▶ Stored dataset items:
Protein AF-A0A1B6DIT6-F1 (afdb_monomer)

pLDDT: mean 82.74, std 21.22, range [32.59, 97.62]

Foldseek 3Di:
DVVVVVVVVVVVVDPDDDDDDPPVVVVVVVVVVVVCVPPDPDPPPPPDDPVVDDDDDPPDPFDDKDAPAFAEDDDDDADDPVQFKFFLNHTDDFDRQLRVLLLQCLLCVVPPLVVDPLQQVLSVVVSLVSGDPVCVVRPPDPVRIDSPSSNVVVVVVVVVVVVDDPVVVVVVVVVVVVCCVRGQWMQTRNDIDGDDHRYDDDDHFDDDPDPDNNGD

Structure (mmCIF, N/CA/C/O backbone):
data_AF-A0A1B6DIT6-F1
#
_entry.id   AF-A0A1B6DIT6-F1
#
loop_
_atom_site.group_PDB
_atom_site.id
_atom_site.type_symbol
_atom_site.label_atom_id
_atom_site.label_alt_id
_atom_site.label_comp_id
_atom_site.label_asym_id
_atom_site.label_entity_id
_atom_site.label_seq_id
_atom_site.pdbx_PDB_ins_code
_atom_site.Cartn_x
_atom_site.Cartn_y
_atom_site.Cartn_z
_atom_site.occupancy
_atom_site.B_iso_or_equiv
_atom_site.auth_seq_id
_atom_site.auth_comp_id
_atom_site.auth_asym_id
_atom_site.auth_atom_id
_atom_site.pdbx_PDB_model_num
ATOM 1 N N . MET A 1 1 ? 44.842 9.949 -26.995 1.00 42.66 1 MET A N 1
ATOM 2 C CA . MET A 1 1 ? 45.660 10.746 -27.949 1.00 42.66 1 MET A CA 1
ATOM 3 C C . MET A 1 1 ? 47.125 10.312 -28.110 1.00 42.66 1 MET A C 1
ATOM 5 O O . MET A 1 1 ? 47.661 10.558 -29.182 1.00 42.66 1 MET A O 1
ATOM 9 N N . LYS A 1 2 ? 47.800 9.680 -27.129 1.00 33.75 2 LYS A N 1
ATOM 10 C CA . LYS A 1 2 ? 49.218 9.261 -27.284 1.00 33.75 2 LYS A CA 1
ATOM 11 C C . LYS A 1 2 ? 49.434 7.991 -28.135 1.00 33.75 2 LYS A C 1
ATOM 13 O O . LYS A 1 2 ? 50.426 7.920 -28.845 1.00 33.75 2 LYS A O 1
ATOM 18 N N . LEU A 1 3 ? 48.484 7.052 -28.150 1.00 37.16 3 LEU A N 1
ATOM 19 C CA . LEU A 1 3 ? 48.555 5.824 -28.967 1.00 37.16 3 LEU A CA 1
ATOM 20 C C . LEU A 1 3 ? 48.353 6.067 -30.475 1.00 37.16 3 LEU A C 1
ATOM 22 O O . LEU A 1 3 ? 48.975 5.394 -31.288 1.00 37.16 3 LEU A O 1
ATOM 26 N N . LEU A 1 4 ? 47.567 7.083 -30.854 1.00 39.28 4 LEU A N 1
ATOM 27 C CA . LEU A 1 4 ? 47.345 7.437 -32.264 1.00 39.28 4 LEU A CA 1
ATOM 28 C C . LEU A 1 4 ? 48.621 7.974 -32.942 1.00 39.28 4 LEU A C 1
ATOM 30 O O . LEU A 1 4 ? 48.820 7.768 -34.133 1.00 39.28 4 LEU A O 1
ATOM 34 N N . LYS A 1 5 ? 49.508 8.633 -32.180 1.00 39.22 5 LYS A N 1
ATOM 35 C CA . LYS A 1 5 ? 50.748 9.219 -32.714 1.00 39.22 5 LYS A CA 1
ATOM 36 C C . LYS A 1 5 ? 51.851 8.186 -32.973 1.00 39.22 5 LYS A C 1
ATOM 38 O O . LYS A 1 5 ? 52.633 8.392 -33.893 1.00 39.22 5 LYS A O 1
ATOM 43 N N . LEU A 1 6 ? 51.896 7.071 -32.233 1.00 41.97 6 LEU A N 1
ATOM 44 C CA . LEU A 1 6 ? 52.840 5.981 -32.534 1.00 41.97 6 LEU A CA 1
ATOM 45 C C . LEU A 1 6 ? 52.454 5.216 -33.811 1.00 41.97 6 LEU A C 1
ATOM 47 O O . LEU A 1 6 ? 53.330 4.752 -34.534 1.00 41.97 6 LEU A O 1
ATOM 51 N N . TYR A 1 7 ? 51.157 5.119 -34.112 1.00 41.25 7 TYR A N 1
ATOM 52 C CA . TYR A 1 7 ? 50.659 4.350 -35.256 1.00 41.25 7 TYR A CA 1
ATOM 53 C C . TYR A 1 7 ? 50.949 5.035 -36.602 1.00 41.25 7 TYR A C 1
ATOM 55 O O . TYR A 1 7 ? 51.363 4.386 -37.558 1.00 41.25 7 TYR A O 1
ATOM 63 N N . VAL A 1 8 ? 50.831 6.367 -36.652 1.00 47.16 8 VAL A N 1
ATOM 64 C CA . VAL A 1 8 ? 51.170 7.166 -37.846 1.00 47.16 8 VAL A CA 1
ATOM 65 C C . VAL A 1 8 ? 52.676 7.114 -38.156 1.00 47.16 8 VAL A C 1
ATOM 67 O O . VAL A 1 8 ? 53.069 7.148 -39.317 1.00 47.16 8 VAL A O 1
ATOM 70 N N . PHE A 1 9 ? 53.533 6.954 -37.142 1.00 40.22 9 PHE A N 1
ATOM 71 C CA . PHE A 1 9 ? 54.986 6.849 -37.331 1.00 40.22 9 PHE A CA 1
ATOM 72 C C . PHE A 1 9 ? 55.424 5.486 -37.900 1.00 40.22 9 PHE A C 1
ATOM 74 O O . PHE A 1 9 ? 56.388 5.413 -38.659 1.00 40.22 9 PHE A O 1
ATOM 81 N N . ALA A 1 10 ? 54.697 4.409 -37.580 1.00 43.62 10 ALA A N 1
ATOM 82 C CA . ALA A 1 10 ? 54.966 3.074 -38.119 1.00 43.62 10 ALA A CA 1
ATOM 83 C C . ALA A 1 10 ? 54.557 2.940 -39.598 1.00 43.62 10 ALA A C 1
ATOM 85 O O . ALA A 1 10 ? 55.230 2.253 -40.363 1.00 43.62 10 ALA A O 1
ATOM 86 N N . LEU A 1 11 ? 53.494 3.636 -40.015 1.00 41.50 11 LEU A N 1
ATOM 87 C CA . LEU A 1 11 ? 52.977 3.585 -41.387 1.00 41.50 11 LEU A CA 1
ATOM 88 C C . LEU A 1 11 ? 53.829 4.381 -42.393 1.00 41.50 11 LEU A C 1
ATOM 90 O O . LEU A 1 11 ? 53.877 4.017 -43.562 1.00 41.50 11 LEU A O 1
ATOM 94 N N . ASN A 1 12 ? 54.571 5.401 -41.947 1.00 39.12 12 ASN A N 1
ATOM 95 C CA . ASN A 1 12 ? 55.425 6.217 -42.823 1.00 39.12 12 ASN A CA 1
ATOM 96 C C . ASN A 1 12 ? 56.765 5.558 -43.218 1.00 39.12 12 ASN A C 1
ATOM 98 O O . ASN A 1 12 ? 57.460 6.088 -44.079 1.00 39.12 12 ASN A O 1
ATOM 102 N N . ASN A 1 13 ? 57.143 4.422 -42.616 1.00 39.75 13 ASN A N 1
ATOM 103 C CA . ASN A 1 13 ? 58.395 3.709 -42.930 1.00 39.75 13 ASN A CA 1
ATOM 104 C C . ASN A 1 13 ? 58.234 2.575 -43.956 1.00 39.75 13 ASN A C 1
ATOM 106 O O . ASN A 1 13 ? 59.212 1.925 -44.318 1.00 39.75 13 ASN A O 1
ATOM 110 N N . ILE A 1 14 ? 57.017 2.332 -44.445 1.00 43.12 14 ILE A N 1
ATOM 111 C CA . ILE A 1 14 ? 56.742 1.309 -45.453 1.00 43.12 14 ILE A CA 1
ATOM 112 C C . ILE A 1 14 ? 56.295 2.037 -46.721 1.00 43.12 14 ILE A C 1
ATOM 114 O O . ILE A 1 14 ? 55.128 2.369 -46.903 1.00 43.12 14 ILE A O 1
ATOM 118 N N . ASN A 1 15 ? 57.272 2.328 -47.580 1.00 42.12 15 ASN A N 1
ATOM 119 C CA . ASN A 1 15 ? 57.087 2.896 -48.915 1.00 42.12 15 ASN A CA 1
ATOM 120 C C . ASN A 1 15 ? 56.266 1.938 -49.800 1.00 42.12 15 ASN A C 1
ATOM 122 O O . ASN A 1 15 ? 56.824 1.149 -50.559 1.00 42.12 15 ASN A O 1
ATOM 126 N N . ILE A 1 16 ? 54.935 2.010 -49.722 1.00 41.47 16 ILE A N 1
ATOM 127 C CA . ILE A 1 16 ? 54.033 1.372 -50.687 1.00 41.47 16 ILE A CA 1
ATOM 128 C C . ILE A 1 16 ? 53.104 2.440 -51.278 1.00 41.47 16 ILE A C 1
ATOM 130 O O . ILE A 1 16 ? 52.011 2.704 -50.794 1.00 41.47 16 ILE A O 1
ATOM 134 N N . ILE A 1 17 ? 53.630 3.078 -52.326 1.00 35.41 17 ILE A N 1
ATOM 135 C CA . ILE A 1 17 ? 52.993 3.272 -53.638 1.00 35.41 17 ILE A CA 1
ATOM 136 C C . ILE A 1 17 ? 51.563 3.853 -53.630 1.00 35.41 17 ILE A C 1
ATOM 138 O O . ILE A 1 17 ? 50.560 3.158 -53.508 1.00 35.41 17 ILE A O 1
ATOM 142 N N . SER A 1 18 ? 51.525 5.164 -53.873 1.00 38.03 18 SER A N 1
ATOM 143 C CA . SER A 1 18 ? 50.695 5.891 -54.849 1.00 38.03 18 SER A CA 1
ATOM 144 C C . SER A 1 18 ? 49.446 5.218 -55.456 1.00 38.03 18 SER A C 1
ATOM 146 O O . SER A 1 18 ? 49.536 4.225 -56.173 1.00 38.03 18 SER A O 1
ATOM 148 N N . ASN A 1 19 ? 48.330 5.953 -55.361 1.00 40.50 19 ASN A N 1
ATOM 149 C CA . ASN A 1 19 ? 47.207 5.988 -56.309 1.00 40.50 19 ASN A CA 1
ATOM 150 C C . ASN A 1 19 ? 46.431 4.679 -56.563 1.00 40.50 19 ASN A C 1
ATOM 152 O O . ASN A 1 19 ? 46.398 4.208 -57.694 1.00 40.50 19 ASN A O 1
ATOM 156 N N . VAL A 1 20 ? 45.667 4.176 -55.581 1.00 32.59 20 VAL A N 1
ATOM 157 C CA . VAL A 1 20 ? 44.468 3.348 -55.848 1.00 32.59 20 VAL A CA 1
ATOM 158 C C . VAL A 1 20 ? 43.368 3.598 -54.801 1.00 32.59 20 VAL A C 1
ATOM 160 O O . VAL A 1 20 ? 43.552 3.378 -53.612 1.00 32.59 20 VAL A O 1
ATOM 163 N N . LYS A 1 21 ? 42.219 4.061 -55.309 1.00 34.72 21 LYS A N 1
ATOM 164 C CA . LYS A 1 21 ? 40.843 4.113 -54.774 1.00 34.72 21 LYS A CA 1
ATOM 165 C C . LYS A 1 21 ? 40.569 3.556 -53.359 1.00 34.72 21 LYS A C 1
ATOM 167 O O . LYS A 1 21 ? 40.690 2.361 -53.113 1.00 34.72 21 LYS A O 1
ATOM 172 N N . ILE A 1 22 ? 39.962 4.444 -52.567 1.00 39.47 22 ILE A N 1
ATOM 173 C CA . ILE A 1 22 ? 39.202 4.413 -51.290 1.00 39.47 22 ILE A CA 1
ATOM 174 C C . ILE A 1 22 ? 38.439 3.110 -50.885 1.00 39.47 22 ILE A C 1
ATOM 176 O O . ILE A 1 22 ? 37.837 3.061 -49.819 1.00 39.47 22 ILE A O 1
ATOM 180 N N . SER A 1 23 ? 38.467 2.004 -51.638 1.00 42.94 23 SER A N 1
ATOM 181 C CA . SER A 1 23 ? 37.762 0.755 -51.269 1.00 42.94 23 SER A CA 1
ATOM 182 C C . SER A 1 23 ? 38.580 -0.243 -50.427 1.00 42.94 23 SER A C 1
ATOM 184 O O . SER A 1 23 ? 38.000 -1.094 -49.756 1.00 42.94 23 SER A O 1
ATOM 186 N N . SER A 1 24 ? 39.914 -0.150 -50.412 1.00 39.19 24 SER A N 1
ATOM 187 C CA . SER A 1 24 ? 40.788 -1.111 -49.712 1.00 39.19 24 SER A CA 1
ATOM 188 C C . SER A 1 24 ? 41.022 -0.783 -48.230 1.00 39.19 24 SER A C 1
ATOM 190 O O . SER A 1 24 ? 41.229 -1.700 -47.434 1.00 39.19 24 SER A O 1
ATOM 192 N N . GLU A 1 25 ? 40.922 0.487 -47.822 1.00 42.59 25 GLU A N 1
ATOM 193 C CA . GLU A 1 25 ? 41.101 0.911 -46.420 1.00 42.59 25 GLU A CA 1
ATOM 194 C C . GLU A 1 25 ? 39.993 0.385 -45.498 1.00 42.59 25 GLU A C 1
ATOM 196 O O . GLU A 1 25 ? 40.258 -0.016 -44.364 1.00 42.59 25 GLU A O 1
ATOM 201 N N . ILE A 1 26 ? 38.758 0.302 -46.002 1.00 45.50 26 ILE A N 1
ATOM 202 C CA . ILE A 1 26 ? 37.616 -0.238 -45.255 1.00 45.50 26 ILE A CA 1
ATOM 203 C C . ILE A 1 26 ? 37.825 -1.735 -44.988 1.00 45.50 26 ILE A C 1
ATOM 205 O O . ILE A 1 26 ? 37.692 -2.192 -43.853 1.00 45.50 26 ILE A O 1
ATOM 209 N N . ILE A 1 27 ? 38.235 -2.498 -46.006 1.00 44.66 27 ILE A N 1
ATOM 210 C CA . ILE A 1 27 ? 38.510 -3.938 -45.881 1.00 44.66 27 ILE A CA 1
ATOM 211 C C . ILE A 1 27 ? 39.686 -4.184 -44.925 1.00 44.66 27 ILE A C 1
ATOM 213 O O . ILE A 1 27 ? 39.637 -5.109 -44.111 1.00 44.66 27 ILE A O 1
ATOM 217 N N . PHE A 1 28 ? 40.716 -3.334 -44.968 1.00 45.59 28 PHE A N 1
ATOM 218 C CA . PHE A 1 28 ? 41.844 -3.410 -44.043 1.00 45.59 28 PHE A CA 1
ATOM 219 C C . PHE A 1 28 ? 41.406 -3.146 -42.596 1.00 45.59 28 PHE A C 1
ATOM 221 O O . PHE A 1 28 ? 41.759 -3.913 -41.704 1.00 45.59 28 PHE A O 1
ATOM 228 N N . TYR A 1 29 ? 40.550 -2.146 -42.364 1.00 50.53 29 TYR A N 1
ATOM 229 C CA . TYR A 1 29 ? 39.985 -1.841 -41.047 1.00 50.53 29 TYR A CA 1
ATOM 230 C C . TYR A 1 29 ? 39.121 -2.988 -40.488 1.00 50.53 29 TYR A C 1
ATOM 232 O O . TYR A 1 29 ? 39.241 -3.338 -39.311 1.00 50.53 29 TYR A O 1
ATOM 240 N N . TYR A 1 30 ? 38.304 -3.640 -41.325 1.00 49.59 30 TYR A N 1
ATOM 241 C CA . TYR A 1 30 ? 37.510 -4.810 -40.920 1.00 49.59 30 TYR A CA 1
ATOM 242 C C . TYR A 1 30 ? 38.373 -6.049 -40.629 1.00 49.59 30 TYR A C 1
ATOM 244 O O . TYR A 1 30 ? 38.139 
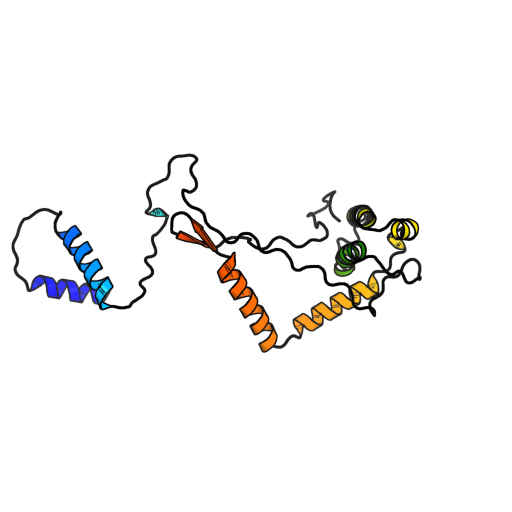-6.739 -39.632 1.00 49.59 30 TYR A O 1
ATOM 252 N N . ASN A 1 31 ? 39.407 -6.311 -41.433 1.00 48.62 31 ASN A N 1
ATOM 253 C CA . ASN A 1 31 ? 40.337 -7.414 -41.178 1.00 48.62 31 ASN A CA 1
ATOM 254 C C . ASN A 1 31 ? 41.179 -7.179 -39.918 1.00 48.62 31 ASN A C 1
ATOM 256 O O . ASN A 1 31 ? 41.342 -8.095 -39.111 1.00 48.62 31 ASN A O 1
ATOM 260 N N . LEU A 1 32 ? 41.633 -5.945 -39.679 1.00 51.25 32 LEU A N 1
ATOM 261 C CA . LEU A 1 32 ? 42.360 -5.587 -38.461 1.00 51.25 32 LEU A CA 1
ATOM 262 C C . LEU A 1 32 ? 41.475 -5.743 -37.211 1.00 51.25 32 LEU A C 1
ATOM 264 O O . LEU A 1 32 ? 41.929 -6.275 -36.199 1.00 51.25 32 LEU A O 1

▶ WORK TASK: All that belongs in the answer is an exact copy of the lines from the start of the records above through the line with "ATOM 38 O O".

▶ FINAL ANSWER:
Protein AF-A0A1B6DIT6-F1 (afdb_monomer)

pLDDT: mean 82.74, std 21.22, range [32.59, 97.62]

Foldseek 3Di:
DVVVVVVVVVVVVDPDDDDDDPPVVVVVVVVVVVVCVPPDPDPPPPPDDPVVDDDDDPPDPFDDKDAPAFAEDDDDDADDPVQFKFFLNHTDDFDRQLRVLLLQCLLCVVPPLVVDPLQQVLSVVVSLVSGDPVCVVRPPDPVRIDSPSSNVVVVVVVVVVVVDDPVVVVVVVVVVVVCCVRGQWMQTRNDIDGDDHRYDDDDHFDDDPDPDNNGD

Structure (mmCIF, N/CA/C/O backbone):
data_AF-A0A1B6DIT6-F1
#
_entry.id   AF-A0A1B6DIT6-F1
#
loop_
_atom_site.group_PDB
_atom_site.id
_atom_site.type_symbol
_atom_site.label_atom_id
_atom_site.label_alt_id
_atom_site.label_comp_id
_atom_site.label_asym_id
_atom_site.label_entity_id
_atom_site.label_seq_id
_atom_site.pdbx_PDB_ins_code
_atom_site.Cartn_x
_atom_site.Cartn_y
_atom_site.Cartn_z
_atom_site.occupancy
_atom_site.B_iso_or_equiv
_atom_site.auth_seq_id
_atom_site.auth_comp_id
_atom_site.auth_asym_id
_atom_site.auth_atom_id
_atom_site.pdbx_PDB_model_num
ATOM 1 N N . MET A 1 1 ? 44.842 9.949 -26.995 1.00 42.66 1 MET A N 1
ATOM 2 C CA . MET A 1 1 ? 45.660 10.746 -27.949 1.00 42.66 1 MET A CA 1
ATOM 3 C C . MET A 1 1 ? 47.125 10.312 -28.110 1.00 42.66 1 MET A C 1
ATOM 5 O O . MET A 1 1 ? 47.661 10.558 -29.182 1.00 42.66 1 MET A O 1
ATOM 9 N N . LYS A 1 2 ? 47.800 9.680 -27.129 1.00 33.75 2 LYS A N 1
ATOM 10 C CA . LYS A 1 2 ? 49.218 9.261 -27.284 1.00 33.75 2 LYS A CA 1
ATOM 11 C C . LYS A 1 2 ? 49.434 7.991 -28.135 1.00 33.75 2 LYS A C 1
ATOM 13 O O . LYS A 1 2 ? 50.426 7.920 -28.845 1.00 33.75 2 LYS A O 1
ATOM 18 N N . LEU A 1 3 ? 48.484 7.052 -28.150 1.00 37.16 3 LEU A N 1
ATOM 19 C CA . LEU A 1 3 ? 48.555 5.824 -28.967 1.00 37.16 3 LEU A CA 1
ATOM 20 C C . LEU A 1 3 ? 48.353 6.067 -30.475 1.00 37.16 3 LEU A C 1
ATOM 22 O O . LEU A 1 3 ? 48.975 5.394 -31.288 1.00 37.16 3 LEU A O 1
ATOM 26 N N . LEU A 1 4 ? 47.567 7.083 -30.854 1.00 39.28 4 LEU A N 1
ATOM 27 C CA . LEU A 1 4 ? 47.345 7.437 -32.264 1.00 39.28 4 LEU A CA 1
ATOM 28 C C . LEU A 1 4 ? 48.621 7.974 -32.942 1.00 39.28 4 LEU A C 1
ATOM 30 O O . LEU A 1 4 ? 48.820 7.768 -34.133 1.00 39.28 4 LEU A O 1
ATOM 34 N N . LYS A 1 5 ? 49.508 8.633 -32.180 1.00 39.22 5 LYS A N 1
ATOM 35 C CA . LYS A 1 5 ? 50.748 9.219 -32.714 1.00 39.22 5 LYS A CA 1
ATOM 36 C C . LYS A 1 5 ? 51.851 8.186 -32.973 1.00 39.22 5 LYS A C 1
ATOM 38 O O . LYS A 1 5 ? 52.633 8.392 -33.893 1.00 39.22 5 LYS A O 1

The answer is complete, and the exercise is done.